▶ Work item
Transcribe exactly the lines that fall between the one holding "ATOM 56 C C" and the one holding "ATOM 67 O O", inclusive, from the entries below.

▶ Entries taken from a collection
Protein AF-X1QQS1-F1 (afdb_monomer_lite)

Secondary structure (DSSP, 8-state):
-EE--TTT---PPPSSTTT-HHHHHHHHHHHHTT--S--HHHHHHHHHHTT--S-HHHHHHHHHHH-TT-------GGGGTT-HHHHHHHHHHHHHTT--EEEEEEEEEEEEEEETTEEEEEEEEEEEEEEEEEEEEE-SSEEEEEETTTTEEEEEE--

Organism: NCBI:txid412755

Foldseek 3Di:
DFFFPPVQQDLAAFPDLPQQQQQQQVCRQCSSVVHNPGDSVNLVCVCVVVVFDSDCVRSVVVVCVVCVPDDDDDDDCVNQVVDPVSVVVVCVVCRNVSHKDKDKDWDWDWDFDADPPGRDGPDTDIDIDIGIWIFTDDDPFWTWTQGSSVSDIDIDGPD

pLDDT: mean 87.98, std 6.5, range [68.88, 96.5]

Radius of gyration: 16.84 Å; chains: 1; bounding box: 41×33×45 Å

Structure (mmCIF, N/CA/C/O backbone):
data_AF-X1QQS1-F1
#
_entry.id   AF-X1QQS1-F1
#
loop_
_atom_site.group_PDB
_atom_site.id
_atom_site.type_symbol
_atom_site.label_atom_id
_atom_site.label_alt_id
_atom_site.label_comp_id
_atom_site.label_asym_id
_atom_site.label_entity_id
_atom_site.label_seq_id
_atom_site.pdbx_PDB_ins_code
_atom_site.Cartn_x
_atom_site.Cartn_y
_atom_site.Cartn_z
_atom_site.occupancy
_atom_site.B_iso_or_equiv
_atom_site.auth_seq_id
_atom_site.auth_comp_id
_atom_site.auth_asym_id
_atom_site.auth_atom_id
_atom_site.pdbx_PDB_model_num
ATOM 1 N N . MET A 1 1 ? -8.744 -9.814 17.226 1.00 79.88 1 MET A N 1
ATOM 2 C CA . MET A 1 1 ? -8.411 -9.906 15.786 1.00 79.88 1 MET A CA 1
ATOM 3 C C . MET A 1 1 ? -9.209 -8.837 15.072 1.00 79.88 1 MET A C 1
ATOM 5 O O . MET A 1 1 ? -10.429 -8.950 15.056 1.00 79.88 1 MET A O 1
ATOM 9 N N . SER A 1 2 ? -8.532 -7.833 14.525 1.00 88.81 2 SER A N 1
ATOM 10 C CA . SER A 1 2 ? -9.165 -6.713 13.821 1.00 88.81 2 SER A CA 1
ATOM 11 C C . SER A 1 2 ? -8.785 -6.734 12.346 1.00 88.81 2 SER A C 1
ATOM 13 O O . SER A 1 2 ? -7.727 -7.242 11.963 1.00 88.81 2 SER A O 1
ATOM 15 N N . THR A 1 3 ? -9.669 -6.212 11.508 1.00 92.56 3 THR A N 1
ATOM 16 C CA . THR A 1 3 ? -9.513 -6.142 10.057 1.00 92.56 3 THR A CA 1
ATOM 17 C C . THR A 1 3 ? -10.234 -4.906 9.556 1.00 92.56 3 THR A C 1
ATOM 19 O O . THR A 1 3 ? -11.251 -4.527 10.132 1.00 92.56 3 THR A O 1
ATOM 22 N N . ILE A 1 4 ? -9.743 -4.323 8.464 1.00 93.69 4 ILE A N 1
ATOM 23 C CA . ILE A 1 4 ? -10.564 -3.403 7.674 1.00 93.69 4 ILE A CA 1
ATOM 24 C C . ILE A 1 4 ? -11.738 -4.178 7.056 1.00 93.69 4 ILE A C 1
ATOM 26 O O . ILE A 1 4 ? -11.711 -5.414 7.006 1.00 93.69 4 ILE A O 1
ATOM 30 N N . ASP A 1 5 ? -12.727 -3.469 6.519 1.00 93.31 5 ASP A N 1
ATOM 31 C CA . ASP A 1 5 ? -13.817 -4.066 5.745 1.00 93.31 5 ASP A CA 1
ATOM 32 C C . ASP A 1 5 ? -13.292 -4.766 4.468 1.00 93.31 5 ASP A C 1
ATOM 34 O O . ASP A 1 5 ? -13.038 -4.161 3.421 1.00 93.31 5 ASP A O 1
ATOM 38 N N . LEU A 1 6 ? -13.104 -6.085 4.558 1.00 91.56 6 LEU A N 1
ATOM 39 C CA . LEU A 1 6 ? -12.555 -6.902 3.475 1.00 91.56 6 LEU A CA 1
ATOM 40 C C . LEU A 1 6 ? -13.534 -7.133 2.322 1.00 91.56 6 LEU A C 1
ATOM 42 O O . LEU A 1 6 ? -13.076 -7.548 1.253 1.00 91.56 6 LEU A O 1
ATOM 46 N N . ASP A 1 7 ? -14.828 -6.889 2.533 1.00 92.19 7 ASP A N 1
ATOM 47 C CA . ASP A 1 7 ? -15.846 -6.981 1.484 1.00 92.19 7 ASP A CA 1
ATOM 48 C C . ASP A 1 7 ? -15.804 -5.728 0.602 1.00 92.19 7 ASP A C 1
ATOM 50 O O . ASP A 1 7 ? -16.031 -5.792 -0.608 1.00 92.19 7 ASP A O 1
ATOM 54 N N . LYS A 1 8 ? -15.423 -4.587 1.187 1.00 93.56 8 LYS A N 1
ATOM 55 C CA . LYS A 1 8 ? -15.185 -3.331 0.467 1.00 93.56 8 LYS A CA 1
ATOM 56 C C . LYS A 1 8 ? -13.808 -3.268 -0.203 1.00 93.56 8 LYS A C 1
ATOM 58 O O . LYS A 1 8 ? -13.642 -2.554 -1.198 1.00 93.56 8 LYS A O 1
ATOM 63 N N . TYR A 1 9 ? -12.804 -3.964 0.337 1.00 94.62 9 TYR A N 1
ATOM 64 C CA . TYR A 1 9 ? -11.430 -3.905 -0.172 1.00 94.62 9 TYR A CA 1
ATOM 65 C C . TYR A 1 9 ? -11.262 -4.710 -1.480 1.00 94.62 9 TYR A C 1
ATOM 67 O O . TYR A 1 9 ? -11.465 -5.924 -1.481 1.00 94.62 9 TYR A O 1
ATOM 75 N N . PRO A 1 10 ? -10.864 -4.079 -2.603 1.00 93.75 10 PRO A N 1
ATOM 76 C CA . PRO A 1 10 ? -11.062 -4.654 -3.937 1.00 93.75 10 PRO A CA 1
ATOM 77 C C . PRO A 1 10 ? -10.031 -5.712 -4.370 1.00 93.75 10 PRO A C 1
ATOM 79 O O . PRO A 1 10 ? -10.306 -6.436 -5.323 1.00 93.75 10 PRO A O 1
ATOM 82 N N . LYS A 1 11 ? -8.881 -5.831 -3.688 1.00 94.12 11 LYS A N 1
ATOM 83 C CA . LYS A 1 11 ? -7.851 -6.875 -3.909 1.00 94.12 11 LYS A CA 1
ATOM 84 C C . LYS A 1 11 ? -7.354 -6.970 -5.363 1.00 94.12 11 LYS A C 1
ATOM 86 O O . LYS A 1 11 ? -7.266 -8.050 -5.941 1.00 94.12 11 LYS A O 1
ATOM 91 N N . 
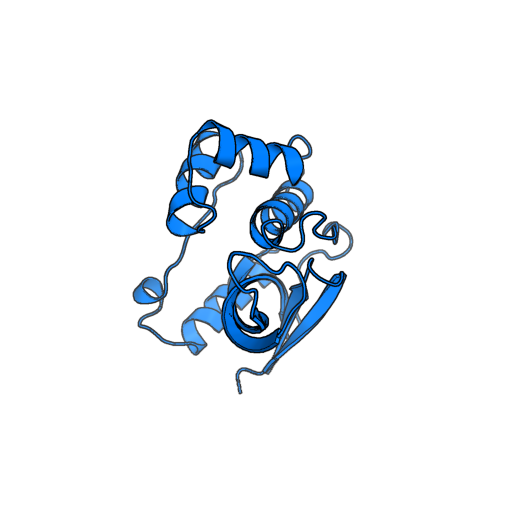ILE A 1 12 ? -7.033 -5.828 -5.964 1.00 95.31 12 ILE A N 1
ATOM 92 C CA . ILE A 1 12 ? -6.618 -5.720 -7.370 1.00 95.31 12 ILE A CA 1
ATOM 93 C C . ILE A 1 12 ? -5.139 -6.097 -7.522 1.00 95.31 12 ILE A C 1
ATOM 95 O O . ILE A 1 12 ? -4.302 -5.614 -6.756 1.00 95.31 12 ILE A O 1
ATOM 99 N N . ALA A 1 13 ? -4.844 -6.939 -8.517 1.00 94.06 13 ALA A N 1
ATOM 100 C CA . ALA A 1 13 ? -3.502 -7.366 -8.915 1.00 94.06 13 ALA A CA 1
ATOM 101 C C . ALA A 1 13 ? -2.720 -6.244 -9.606 1.00 94.06 13 ALA A C 1
ATOM 103 O O . ALA A 1 13 ? -3.303 -5.516 -10.409 1.00 94.06 13 ALA A O 1
ATOM 104 N N . GLN A 1 14 ? -1.405 -6.158 -9.380 1.00 93.00 14 GLN A N 1
ATO
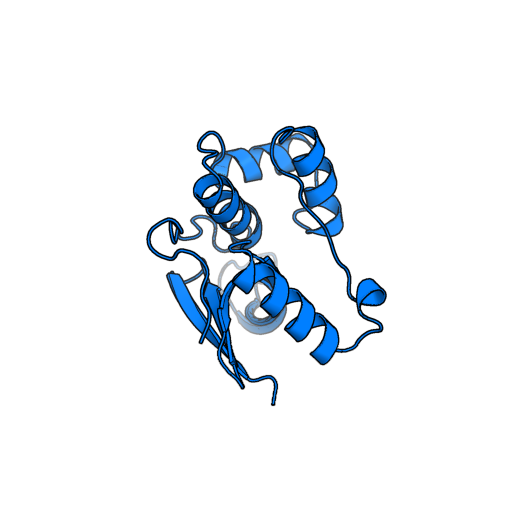M 105 C CA . GLN A 1 14 ? -0.558 -5.282 -10.190 1.00 93.00 14 GLN A CA 1
ATOM 106 C C . GLN A 1 14 ? -0.398 -5.857 -11.604 1.00 93.00 14 GLN A C 1
ATOM 108 O O . GLN A 1 14 ? -0.070 -7.030 -11.780 1.00 93.00 14 GLN A O 1
ATOM 113 N N . MET A 1 15 ? -0.579 -5.023 -12.621 1.00 90.81 15 MET A N 1
ATOM 114 C CA . MET A 1 15 ? -0.365 -5.379 -14.022 1.00 90.81 15 MET A CA 1
ATOM 115 C C . MET A 1 15 ? 1.103 -5.206 -14.419 1.00 90.81 15 MET A C 1
ATOM 117 O O . MET A 1 15 ? 1.664 -6.042 -15.128 1.00 90.81 15 MET A O 1
ATOM 121 N N . HIS A 1 16 ? 1.752 -4.134 -13.960 1.00 84.69 16 HIS A N 1
ATOM 122 C CA . HIS A 1 16 ? 3.145 -3.845 -14.278 1.00 84.69 16 HIS A CA 1
ATOM 123 C C . HIS A 1 16 ? 4.076 -4.426 -13.207 1.00 84.69 16 HIS A C 1
ATOM 125 O O . HIS A 1 16 ? 4.222 -3.883 -12.113 1.00 84.69 16 HIS A O 1
ATOM 131 N N . SER A 1 17 ? 4.762 -5.527 -13.514 1.00 77.50 17 SER A N 1
ATOM 132 C CA . SER A 1 17 ? 5.557 -6.294 -12.537 1.00 77.50 17 SER A CA 1
ATOM 133 C C . SER A 1 17 ? 6.665 -5.494 -11.834 1.00 77.50 17 SER A C 1
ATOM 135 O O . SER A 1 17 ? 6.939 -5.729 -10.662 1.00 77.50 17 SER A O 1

▶ Written answer
ATOM 56 C C . LYS A 1 8 ? -13.808 -3.268 -0.203 1.00 93.56 8 LYS A C 1
ATOM 58 O O . LYS A 1 8 ? -13.642 -2.554 -1.198 1.00 93.56 8 LYS A O 1
ATOM 63 N N . TYR A 1 9 ? -12.804 -3.964 0.337 1.00 94.62 9 TYR A N 1
ATOM 64 C CA . TYR A 1 9 ? -11.430 -3.905 -0.172 1.00 94.62 9 TYR A CA 1
ATOM 65 C C . TYR A 1 9 ? -11.262 -4.710 -1.480 1.00 94.62 9 TYR A C 1
ATOM 67 O O . TYR A 1 9 ? -11.465 -5.924 -1.481 1.00 94.62 9 TYR A O 1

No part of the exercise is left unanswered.